赵媛清忙里忙外布菜,赵澈像个大爷一样翘着二郎腿在沙发上看热播剧,怀曜庆则戴着眼镜低着头在桌边用电脑。
他气色不太好,怀歆一进门的时候就发现了,问他怎么了,怀曜庆说是最近加班太忙,有点疲劳。
他一向是如此,忙碌了一辈子,歇下来不习惯,怀歆在心底叹一口气,也没多说什么。
热气腾腾的家常菜端上桌,赵媛清招呼着大家过来吃晚饭。赵澈一个鲤鱼打挺翻起身来,循着味道就过来了:“得嘞!”
赵媛清白他一眼:“干活不积极,吃饭总是第一名。”
怀歆和怀曜庆在旁边低声笑。
全家人的炮口一致对付他也不是第一次了,赵澈瞥了怀歆一眼,很恶劣地转移注意力:“姐,我怎么这么多天都没见你回家了?”
怀歆端着米饭,镇定自若地回答:“忙工作。
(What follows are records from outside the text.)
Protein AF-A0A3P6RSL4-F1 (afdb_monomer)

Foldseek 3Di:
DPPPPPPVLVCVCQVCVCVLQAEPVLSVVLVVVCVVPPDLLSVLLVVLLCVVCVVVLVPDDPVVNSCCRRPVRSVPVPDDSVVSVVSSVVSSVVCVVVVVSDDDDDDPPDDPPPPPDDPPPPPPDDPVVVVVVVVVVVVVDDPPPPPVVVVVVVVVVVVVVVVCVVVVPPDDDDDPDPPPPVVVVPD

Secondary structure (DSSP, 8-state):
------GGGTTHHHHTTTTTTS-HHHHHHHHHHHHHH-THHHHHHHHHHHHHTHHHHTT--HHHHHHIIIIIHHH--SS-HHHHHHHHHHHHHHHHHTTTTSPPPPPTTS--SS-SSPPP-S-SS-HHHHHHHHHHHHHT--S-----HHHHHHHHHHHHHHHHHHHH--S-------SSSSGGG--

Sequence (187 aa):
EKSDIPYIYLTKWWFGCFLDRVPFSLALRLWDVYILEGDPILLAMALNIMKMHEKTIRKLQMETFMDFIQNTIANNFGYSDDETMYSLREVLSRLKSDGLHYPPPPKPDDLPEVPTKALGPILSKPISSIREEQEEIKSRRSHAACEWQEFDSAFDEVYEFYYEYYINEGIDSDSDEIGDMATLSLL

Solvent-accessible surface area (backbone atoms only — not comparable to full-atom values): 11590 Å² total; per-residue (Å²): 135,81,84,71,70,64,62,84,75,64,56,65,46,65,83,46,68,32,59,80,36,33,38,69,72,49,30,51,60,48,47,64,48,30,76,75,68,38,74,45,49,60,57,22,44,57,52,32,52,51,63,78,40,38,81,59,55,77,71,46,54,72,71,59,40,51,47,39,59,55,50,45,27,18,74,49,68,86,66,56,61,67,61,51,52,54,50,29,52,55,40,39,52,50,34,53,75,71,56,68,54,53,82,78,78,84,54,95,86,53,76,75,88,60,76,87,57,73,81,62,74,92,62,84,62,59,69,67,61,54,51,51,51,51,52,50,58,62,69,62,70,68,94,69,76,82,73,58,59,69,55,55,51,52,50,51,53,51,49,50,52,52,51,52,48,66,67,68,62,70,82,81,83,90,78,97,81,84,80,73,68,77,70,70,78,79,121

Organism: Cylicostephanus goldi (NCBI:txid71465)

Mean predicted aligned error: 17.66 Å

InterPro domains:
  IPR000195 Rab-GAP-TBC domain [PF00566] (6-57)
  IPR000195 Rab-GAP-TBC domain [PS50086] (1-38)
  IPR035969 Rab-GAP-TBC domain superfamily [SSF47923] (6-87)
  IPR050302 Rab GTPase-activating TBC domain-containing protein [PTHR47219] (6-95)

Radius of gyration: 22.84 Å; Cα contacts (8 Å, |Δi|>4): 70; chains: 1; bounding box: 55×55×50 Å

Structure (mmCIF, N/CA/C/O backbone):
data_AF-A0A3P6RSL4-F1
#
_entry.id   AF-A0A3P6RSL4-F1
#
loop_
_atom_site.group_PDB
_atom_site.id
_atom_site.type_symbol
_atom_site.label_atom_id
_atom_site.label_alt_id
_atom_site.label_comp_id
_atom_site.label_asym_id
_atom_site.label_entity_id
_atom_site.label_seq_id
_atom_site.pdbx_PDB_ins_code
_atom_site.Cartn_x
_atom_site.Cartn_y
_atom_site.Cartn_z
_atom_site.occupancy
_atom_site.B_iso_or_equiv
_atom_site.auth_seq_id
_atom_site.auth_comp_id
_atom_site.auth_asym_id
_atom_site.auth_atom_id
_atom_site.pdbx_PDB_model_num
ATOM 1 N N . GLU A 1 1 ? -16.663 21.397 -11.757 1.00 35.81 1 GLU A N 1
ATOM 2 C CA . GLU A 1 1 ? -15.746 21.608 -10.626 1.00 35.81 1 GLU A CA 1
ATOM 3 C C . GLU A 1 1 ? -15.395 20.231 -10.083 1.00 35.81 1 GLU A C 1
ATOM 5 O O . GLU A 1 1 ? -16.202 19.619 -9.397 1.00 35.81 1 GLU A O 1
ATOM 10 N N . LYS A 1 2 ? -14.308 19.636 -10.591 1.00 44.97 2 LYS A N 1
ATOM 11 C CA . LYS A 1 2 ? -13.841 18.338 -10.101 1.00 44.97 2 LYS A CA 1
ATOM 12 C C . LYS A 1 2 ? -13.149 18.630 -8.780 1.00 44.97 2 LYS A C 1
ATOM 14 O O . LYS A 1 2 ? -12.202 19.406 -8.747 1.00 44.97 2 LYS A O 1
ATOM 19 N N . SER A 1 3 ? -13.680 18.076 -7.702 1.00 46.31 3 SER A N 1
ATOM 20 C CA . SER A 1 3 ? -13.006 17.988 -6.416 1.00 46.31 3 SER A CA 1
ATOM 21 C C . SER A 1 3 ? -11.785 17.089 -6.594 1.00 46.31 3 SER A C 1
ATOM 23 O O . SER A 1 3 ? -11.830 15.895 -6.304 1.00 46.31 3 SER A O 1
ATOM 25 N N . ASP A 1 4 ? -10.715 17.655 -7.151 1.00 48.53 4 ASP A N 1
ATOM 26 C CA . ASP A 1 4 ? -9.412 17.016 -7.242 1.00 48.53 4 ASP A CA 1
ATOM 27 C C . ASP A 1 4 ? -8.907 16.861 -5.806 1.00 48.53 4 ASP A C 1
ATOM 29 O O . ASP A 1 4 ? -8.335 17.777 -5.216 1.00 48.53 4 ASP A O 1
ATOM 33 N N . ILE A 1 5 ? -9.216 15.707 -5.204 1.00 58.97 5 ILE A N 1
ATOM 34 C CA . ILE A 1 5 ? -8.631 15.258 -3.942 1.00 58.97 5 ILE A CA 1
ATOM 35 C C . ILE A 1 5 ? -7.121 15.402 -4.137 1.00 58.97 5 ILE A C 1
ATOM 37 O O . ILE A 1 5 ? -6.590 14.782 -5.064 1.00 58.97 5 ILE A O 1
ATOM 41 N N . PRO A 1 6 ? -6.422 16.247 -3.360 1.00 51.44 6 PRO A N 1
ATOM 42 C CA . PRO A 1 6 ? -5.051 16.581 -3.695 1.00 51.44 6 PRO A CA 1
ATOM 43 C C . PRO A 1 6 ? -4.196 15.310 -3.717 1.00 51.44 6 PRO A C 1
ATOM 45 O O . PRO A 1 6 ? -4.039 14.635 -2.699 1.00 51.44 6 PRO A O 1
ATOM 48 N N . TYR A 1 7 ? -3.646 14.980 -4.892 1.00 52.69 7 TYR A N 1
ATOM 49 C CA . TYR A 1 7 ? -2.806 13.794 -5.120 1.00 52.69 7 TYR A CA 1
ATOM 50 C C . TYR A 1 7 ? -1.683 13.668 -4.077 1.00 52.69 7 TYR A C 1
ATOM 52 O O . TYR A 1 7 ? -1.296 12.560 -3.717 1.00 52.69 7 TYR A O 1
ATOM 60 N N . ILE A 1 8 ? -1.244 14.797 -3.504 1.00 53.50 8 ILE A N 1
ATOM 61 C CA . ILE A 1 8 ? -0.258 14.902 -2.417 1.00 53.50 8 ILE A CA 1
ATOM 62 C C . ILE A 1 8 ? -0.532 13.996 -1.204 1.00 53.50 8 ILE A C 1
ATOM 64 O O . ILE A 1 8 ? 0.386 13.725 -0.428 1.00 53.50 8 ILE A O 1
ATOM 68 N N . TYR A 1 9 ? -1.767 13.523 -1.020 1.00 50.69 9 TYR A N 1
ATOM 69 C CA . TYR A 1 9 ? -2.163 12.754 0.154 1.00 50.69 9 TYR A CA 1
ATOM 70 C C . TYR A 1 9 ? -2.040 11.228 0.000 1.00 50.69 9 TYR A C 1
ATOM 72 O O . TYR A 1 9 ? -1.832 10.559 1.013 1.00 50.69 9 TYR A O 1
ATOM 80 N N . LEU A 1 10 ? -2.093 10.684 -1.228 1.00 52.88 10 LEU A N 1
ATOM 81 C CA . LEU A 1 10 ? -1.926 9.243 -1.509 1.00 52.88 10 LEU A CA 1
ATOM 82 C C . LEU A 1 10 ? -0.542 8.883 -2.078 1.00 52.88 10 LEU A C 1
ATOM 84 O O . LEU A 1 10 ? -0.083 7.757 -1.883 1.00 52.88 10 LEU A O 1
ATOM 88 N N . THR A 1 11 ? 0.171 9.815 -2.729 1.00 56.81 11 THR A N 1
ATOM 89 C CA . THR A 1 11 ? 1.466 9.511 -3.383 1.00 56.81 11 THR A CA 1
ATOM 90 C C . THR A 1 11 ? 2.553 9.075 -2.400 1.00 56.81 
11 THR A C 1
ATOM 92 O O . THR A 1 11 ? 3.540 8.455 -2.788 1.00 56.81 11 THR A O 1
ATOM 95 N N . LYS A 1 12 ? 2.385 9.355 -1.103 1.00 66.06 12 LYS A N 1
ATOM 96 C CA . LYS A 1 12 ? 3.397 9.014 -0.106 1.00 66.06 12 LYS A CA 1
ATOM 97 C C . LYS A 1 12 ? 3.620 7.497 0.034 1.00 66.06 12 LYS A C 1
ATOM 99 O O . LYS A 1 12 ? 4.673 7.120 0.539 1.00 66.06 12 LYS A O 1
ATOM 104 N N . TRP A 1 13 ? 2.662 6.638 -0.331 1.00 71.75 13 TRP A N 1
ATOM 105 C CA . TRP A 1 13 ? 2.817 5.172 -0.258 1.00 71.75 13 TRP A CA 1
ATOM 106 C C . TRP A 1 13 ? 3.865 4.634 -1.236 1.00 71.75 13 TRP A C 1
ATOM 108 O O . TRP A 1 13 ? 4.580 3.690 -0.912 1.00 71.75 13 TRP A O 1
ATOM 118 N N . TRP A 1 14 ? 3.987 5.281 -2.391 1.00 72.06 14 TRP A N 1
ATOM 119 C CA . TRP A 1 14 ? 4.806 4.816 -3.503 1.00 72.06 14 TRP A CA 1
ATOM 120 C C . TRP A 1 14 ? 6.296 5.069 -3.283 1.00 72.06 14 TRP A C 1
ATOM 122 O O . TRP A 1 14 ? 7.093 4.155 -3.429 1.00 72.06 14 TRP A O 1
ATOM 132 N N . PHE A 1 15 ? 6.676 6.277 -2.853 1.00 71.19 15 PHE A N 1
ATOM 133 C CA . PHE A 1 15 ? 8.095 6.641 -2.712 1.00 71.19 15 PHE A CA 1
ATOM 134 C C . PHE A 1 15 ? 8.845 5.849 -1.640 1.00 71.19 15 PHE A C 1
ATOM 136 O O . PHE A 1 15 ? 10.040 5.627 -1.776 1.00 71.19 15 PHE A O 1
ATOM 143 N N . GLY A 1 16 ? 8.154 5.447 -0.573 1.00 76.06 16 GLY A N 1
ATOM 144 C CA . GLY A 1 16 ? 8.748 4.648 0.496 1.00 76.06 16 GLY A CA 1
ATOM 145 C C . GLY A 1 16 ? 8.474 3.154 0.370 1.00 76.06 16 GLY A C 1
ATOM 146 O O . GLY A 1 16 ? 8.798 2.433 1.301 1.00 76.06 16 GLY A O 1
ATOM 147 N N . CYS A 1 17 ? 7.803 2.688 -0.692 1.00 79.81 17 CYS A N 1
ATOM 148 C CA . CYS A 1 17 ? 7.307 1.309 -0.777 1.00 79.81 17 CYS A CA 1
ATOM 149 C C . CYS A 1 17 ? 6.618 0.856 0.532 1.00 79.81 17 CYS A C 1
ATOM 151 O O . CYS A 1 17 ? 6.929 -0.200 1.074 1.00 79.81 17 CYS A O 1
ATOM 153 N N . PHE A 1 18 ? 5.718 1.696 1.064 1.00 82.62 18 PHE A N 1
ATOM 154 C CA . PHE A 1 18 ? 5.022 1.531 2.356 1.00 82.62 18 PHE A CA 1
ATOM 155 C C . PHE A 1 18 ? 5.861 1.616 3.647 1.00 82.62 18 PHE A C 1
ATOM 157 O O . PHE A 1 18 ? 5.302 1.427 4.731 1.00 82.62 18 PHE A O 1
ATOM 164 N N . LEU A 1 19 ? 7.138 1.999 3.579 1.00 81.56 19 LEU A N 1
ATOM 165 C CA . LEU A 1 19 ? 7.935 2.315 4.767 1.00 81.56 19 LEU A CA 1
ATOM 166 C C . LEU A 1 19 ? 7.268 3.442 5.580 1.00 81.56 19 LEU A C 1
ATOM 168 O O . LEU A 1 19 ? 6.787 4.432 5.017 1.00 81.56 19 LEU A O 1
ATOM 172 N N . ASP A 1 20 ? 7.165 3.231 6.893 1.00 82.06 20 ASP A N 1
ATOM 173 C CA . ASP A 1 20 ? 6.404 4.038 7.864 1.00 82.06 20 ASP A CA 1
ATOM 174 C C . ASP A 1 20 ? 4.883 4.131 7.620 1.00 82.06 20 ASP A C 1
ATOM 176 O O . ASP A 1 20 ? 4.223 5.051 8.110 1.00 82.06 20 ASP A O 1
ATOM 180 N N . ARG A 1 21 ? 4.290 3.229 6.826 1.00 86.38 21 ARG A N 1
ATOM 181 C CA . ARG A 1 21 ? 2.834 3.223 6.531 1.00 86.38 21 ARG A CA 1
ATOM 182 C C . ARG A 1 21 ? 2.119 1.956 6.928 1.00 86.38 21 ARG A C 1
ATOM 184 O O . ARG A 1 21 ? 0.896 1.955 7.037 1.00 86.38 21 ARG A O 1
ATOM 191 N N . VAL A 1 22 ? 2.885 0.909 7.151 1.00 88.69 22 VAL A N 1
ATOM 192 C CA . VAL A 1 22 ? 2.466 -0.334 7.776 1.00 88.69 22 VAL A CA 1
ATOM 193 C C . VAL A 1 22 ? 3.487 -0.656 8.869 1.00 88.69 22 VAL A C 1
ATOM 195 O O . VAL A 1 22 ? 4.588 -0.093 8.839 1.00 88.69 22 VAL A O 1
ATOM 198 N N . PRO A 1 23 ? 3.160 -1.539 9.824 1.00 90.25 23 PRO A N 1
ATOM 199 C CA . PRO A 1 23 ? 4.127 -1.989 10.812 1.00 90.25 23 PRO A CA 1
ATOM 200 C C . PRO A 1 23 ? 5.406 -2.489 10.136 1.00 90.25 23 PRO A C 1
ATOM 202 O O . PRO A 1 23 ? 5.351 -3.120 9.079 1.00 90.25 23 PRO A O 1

”
“是吗?”赵澈注视她片刻,挑着嘴角笑道,“我怎么觉得你好像谈恋爱了?”
此话一出,几人的目光都看向她,就连怀曜庆都把筷子放了下来,若有所思地打量着她。
众目睽睽,怀歆干咳一声:“不是,你这话什么根据?”
赵澈吊儿郎当道:“姐你就回答我,你是不是谈恋爱了,别打马虎眼儿。”
“……”
“就算谈恋爱也不是什么稀奇的事情。”怀歆白他一眼,“你不也恋爱了吗?”
“那我的恋爱是光明正大的恋爱,谈了一段时间就带过来给爸妈看了。”赵澈斜睨着她,“可你呢,到现在一句也没提过,那真是让我觉得有点稀奇。”
“……”
不得不说这个该死的小毛孩还是很了解她的,句句切在点上。
怀曜庆闻言也禁不住问了:“是啊星星,对方是什么人?你没和我还有你妈提过啊。”
他的表情有点严肃,怀歆气焰立马降下去了,舔了下唇,嘀咕道:“那不是看您忙吗,我……我就随便谈一谈。”
“确认关系的事情怎么好随便。”怀曜庆不认同地看着她,问道,“他是谁?你们怎么认识的?”
“……”
怀歆潜意识里其实并不想和爸爸撒谎,但是她和郁承之间实在是太复杂了,所以一直拖着没有说。